AbitibiBowater poursuit la pénible rationalisation de ses activités: la papetière a annoncé jeudi qu'elle allait suspendre sa production pour une durée indéterminée dans cinq usines, dont deux au Québec, à partir du 31 octobre.

Les syndicats craignent que ces fermetures ne deviennent permanentes, comme cela a été le cas pour les usines de Shawinigan (Belgo) et de Donnacona, ces dernières années.

«L'entreprise avait annoncé qu'elle allait couper au-delà d'un million de tonnes sur le marché et qu'elle allait cesser de faire des arrêts temporaires pour plutôt faire des arrêts indéterminés, alors c'est sûr qu'on s'attendait à des mauvaises nouvelles, mais on souhaite toujours que ça ne soit pas chez nous», a commenté Renaud Gagné, vice-président du Syndicat canadien des communications, de l'énergie et du papier (SCEP), au cours d'un entretien téléphonique.

Le coup le plus dur est porté à l'usine de papier pour impression numérique de Beaupré, où l'on cessera complètement les activités, ce qui enverra au chômage quelque 340 employés.

À Clermont, dans Charlevoix, l'entreprise fermera l'une de ses deux machines à papier journal, ce qui affectera 120 travailleurs.

À Fort Frances, en Ontario, l'usine de papiers d'impression commerciale suspendra ses activités, entraînant la mise à pied de 75 personnes.

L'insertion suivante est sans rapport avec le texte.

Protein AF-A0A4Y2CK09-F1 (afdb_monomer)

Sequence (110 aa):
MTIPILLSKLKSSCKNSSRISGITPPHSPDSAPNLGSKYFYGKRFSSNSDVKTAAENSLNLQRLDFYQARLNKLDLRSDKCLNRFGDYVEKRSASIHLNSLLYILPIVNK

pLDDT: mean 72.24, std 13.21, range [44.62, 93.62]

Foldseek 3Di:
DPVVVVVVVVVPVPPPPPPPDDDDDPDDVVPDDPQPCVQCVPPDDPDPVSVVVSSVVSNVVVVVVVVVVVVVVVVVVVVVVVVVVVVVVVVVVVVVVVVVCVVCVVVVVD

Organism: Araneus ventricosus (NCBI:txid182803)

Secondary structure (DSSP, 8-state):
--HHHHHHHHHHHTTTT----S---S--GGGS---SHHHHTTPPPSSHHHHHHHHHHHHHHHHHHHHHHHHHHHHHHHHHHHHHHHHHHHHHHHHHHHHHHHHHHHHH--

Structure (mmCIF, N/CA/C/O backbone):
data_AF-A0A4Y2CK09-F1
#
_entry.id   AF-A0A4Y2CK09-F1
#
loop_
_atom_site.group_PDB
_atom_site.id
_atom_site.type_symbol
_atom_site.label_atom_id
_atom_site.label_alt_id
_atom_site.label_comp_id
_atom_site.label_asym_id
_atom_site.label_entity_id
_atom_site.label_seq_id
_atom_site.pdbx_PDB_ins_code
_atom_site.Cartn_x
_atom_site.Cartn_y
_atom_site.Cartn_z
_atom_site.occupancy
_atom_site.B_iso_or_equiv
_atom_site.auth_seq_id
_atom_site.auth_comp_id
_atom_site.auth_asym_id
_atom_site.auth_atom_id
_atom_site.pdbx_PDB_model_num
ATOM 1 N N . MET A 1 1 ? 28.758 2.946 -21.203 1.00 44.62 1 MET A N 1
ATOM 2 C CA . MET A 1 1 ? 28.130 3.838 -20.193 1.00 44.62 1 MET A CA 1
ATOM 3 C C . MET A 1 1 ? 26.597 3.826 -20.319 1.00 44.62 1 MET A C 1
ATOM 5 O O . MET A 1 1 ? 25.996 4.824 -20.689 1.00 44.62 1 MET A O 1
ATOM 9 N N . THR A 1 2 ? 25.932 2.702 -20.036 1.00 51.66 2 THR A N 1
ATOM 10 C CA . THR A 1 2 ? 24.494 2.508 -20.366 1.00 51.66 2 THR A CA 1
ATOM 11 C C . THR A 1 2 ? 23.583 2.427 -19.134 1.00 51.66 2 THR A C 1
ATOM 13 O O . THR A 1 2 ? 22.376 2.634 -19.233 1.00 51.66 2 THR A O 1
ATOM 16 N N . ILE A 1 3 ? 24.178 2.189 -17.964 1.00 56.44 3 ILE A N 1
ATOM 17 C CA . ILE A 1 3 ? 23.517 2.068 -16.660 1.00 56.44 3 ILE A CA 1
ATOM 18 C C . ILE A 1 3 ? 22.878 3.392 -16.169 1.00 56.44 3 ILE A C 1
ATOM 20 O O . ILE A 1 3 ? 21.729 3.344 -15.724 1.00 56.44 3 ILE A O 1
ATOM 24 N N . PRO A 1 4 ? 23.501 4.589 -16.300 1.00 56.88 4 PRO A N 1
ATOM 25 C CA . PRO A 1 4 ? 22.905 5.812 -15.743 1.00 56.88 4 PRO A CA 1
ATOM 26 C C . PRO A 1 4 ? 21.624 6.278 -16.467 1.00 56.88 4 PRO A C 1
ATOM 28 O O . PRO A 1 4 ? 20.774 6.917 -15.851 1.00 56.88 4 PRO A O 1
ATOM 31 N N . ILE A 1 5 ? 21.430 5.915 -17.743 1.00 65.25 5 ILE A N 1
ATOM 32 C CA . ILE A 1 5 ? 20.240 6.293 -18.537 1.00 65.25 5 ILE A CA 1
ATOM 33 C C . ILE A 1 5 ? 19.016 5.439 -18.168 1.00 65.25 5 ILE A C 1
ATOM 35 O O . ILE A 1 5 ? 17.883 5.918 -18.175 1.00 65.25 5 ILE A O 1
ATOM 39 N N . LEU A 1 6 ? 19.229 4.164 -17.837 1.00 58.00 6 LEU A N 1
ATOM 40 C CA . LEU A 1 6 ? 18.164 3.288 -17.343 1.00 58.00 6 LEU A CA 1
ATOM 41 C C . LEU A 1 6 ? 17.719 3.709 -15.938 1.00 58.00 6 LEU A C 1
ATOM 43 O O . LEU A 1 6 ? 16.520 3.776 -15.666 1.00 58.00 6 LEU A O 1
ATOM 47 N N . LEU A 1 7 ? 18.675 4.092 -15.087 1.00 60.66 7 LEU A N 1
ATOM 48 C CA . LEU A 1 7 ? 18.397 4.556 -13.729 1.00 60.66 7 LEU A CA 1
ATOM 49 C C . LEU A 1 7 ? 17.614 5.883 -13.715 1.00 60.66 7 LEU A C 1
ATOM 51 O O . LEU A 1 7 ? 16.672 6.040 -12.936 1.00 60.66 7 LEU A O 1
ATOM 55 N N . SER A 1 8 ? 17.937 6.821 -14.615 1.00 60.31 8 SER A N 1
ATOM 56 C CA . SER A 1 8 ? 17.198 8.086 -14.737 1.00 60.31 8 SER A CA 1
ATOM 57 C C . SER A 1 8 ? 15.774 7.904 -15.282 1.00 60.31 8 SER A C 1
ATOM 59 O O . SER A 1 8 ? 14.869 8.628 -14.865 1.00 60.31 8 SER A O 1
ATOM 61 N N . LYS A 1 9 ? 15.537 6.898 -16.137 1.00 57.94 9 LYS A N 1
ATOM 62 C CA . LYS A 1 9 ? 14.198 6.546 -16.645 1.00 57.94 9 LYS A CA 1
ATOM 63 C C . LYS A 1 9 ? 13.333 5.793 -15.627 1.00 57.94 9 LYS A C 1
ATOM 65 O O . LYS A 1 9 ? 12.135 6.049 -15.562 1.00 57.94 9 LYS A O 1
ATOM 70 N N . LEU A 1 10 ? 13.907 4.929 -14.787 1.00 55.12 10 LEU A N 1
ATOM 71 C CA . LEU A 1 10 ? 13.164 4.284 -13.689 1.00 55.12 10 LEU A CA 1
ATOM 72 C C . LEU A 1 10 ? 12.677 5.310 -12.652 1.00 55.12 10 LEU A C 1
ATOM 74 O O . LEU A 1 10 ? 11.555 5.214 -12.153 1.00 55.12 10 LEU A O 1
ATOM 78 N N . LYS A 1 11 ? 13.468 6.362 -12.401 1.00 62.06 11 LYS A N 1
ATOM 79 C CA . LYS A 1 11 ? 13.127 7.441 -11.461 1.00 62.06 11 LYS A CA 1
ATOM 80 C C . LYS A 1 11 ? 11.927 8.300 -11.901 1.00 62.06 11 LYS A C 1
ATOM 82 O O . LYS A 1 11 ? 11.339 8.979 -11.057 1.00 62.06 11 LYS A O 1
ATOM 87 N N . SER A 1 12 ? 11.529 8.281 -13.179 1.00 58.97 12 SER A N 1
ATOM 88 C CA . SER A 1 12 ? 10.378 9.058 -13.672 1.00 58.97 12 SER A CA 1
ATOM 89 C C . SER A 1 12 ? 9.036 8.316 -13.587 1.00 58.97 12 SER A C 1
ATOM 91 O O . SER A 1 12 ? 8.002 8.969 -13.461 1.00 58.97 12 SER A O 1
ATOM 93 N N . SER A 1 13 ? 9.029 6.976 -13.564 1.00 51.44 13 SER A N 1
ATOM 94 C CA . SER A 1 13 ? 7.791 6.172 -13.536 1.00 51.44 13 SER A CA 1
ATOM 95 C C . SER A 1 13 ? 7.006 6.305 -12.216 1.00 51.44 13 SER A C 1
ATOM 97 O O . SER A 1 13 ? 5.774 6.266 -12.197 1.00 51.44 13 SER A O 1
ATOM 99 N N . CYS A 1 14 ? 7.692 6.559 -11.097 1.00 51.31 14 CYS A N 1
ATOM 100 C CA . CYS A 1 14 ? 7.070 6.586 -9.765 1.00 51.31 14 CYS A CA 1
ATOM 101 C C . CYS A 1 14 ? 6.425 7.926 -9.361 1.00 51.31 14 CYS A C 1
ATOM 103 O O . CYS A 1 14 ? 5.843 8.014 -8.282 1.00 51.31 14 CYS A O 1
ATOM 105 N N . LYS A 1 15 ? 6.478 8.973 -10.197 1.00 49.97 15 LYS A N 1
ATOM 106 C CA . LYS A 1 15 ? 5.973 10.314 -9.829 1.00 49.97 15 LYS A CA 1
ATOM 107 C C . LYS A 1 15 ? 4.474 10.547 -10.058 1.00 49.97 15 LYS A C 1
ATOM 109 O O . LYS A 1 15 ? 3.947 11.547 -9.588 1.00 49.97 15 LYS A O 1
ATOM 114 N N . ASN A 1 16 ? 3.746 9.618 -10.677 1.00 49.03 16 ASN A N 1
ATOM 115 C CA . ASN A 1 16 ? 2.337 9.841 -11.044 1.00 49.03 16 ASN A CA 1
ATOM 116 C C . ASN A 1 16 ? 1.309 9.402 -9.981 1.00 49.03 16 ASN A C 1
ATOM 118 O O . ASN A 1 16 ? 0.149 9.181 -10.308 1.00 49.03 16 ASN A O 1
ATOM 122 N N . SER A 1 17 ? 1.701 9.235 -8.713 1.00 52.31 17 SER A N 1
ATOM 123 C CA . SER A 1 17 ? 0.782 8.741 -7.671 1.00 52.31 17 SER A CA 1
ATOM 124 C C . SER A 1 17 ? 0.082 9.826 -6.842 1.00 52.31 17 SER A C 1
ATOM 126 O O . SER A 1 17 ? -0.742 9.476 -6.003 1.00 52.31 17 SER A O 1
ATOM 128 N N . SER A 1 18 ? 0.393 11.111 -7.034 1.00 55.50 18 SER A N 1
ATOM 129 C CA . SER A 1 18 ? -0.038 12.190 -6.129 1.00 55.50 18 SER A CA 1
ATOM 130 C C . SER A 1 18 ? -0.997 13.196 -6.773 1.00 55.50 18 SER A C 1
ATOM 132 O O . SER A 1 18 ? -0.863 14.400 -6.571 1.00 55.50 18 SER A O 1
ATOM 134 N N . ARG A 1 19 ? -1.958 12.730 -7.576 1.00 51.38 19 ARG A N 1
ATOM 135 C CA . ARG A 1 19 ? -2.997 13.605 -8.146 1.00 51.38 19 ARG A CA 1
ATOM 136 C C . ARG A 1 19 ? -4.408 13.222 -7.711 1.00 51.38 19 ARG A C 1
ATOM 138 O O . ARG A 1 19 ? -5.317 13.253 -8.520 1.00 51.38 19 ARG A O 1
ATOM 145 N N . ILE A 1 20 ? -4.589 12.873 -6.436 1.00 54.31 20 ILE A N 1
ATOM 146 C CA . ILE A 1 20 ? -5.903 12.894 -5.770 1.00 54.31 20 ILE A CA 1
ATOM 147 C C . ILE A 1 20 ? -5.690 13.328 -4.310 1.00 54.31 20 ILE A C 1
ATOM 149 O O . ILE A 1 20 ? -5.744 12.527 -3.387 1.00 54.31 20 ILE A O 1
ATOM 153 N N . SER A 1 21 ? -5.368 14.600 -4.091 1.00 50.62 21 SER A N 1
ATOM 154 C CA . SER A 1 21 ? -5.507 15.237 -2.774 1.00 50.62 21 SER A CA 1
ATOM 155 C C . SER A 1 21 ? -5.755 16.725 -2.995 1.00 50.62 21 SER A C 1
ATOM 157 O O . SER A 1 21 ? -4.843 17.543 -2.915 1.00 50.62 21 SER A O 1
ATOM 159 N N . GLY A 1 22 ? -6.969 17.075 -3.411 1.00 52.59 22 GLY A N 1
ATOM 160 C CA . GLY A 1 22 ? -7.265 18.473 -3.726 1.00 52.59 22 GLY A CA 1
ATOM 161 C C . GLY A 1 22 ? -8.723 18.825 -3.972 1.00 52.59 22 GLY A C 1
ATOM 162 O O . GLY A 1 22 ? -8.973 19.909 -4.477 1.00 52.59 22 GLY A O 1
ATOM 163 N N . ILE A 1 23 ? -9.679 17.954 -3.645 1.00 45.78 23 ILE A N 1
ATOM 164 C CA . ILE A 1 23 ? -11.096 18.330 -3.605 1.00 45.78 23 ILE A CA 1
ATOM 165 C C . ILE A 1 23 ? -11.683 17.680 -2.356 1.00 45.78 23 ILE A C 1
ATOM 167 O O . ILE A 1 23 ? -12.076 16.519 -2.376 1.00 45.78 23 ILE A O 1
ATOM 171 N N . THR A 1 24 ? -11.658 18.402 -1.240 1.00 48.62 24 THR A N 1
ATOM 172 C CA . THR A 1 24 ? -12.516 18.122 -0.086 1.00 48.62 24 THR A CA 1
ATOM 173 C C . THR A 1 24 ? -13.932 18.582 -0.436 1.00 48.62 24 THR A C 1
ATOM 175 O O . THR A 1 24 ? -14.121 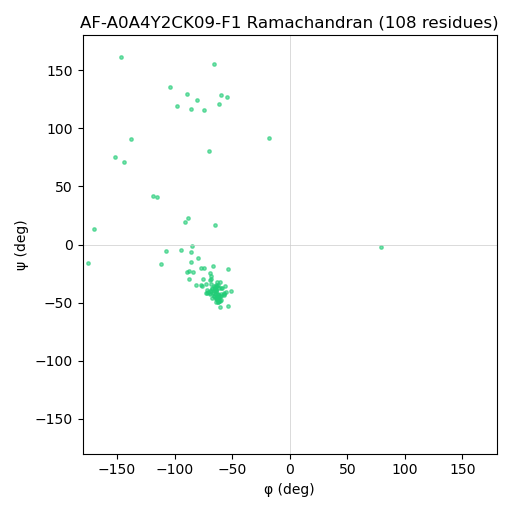19.781 -0.649 1.00 48.62 24 THR A O 1
ATOM 178 N N . PRO A 1 25 ? -14.928 17.682 -0.518 1.00 55.47 25 PRO A N 1
ATOM 179 C CA . PRO A 1 25 ? -16.329 18.080 -0.556 1.00 55.47 25 PRO A CA 1
ATOM 180 C C . PRO A 1 25 ? -16.717 18.738 0.782 1.00 55.47 25 PRO A C 1
ATOM 182 O O . PRO A 1 25 ? -16.096 18.431 1.806 1.00 55.47 25 PRO A O 1
ATOM 185 N N . PRO A 1 26 ? -17.744 19.607 0.814 1.00 55.22 26 PRO A N 1
ATOM 186 C CA . PRO A 1 26 ? -18.280 20.125 2.066 1.00 55.22 26 PRO A CA 1
ATOM 187 C C . PRO A 1 26 ? -18.770 18.942 2.907 1.00 55.22 26 PRO A C 1
ATOM 189 O O . PRO A 1 26 ? -19.495 18.098 2.387 1.00 55.22 26 PRO A O 1
ATOM 192 N N . HIS A 1 27 ? -18.321 18.875 4.163 1.00 59.16 27 HIS A N 1
ATOM 193 C CA . HIS A 1 27 ? -18.628 17.861 5.180 1.00 59.16 27 HIS A CA 1
ATOM 194 C C . HIS A 1 27 ? -19.887 17.015 4.899 1.00 59.16 27 HIS A C 1
ATOM 196 O O . HIS A 1 27 ? -20.989 17.348 5.329 1.00 59.16 27 HIS A O 1
ATOM 202 N N . SER A 1 28 ? -19.697 15.881 4.221 1.00 56.06 28 SER A N 1
ATOM 203 C CA . SER A 1 28 ? -20.667 14.789 4.187 1.00 56.06 28 SER A CA 1
ATOM 204 C C . SER A 1 28 ? -20.221 13.746 5.220 1.00 56.06 28 SER A C 1
ATOM 206 O O . SER A 1 28 ? -19.108 13.219 5.093 1.00 56.06 28 SER A O 1
ATOM 208 N N . PRO A 1 29 ? -21.042 13.440 6.242 1.00 59.75 29 PRO A N 1
ATOM 209 C CA . PRO A 1 29 ? -20.759 12.385 7.219 1.00 59.75 29 PRO A CA 1
ATOM 210 C C . PRO A 1 29 ? -20.465 11.016 6.582 1.00 59.75 29 PRO A C 1
ATOM 212 O O . PRO A 1 29 ? -19.786 10.197 7.193 1.00 59.75 29 PRO A O 1
ATOM 215 N N . ASP A 1 30 ? -20.904 10.795 5.339 1.00 57.91 30 ASP A N 1
ATOM 216 C CA . ASP A 1 30 ? -20.770 9.526 4.614 1.00 57.91 30 ASP A CA 1
ATOM 217 C C . ASP A 1 30 ? -19.376 9.302 4.005 1.00 57.91 30 ASP A C 1
ATOM 219 O O . ASP A 1 30 ? -19.057 8.204 3.553 1.00 57.91 30 ASP A O 1
ATOM 223 N N . SER A 1 31 ? -18.524 10.335 3.982 1.00 54.81 31 SER A N 1
ATOM 224 C CA . SER A 1 31 ? -17.151 10.238 3.454 1.00 54.81 31 SER A CA 1
ATOM 225 C C . SER A 1 31 ? -16.136 9.753 4.492 1.00 54.81 31 SER A C 1
ATOM 227 O O . SER A 1 31 ? -15.015 9.381 4.137 1.00 54.81 31 SER A O 1
ATOM 229 N N . ALA A 1 32 ? -16.502 9.767 5.776 1.00 58.09 32 ALA A N 1
ATOM 230 C CA . ALA A 1 32 ? -15.677 9.181 6.815 1.00 58.09 32 ALA A CA 1
ATOM 231 C C . ALA A 1 32 ? -15.918 7.664 6.823 1.00 58.09 32 ALA A C 1
ATOM 233 O O . ALA A 1 32 ? -17.066 7.240 6.973 1.00 58.09 32 ALA A O 1
ATOM 234 N N . PRO A 1 33 ? -14.877 6.820 6.683 1.00 58.97 33 PRO A N 1
ATOM 235 C CA . PRO A 1 33 ? -15.051 5.394 6.911 1.00 58.97 33 PRO A CA 1
ATOM 236 C C . PRO A 1 33 ? -15.648 5.230 8.311 1.00 58.97 33 PRO A C 1
ATOM 238 O O . PRO A 1 33 ? -15.155 5.805 9.276 1.00 58.97 33 PRO A O 1
ATOM 241 N N . ASN A 1 34 ? -16.753 4.504 8.431 1.00 63.53 34 ASN A N 1
ATOM 242 C CA . ASN A 1 34 ? -17.393 4.230 9.711 1.00 63.53 34 ASN A CA 1
ATOM 243 C C . ASN A 1 34 ? -16.506 3.262 10.518 1.00 63.53 34 ASN A C 1
ATOM 245 O O . ASN A 1 34 ? -16.734 2.057 10.547 1.00 63.53 34 ASN A O 1
ATOM 249 N N . LEU A 1 35 ? -15.462 3.799 11.161 1.00 62.06 35 LEU A N 1
ATOM 250 C CA . LEU A 1 35 ? -14.332 3.080 11.777 1.00 62.06 35 LEU A CA 1
ATOM 251 C C . LEU A 1 35 ? -14.685 2.173 12.978 1.00 62.06 35 LEU A C 1
ATOM 253 O O . LEU A 1 35 ? -13.801 1.779 13.730 1.00 62.06 35 LEU A O 1
ATOM 257 N N . GLY A 1 36 ? -15.948 1.808 13.198 1.00 60.44 36 GLY A N 1
ATOM 258 C CA . GLY A 1 36 ? -16.264 0.937 14.331 1.00 60.44 36 GLY A CA 1
ATOM 259 C C . GLY A 1 36 ? -17.698 0.457 14.465 1.00 60.44 36 GLY A C 1
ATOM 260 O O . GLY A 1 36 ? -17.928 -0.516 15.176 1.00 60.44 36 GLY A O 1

À Coosa Pines, en Alabama, l'usine de papier journal interrompra sa production, privant de travail 85 employés.

Enfin à Brooklyn, en Nouvelle-Ecosse, AbitibiBowater réduira de moitié la production de son usine de papier journal, de sorte que 300 employés verront leurs semaines de travail réduites.

Ces mesures permettront à AbitibiBowater de diminuer sa capacité de 750 000 tonnes de papier par année, ce qui porte à 1,3 million de tonnes la réduction totale à ce jour.

Renaud Gagné ne serait pas surpris que l'entreprise procède à d'autres arrêts de production au cours des prochains mois. «La direction semblait dire (jeudi) que ce n'était pas terminé, a-t-il affirmé. C'est donc très, très inquiétant.»

M. Gagné reconnaît néanmoins que face à la surcapacité de production, AbitibiBowater doit «rationaliser» ses activités.

Mais ce que les syndicats redoutent par-dessus tout, c'est la faillite pure et simple d'AbitibiBowater, qui se traduirait par la disparition de quelque 7500 emplois au Québec. C'est sans compter que les 9000 retraités de l'entreprise montréalaise pourraient voir leurs rentes amputées du tiers en raison de l'important déficit actuariel de leur régime de pensions, qui s'élève à 1,5 milliard de dollars.

Les syndicats veulent que le gouvernement du Québec envisage de se porter acquéreur d'AbitibiBowater, une possibilité qui demeure cependant purement théorique à l'heure actuelle.

Gaétan Ménard, secrétaire-trésorier du SCEP, a prétendu que les fermetures annoncées jeudi auraient pu être évitées si le gouvernement fédéral avait offert des garanties de prêts aux forestières.

Le SCEP réclame la création d'un groupe de travail fédéral-provincial, avec participation syndicale, dans chacune des collectivités touchées par les fermetures afin de s'assurer que la capacité de production des usines affectées ne soit pas «détruite» et de trouver un nouveau propriétaire pour les installations.

AbitibiBowater est en restructuration judiciaire depuis avril. Au deuxième trimestre, qui a pris fin le 30 juin, la société a essuyé une perte nette de 510 millions de dollars américains, alors que ses revenus ont plongé de 39 pour cent par rapport à la même période de l'an dernier.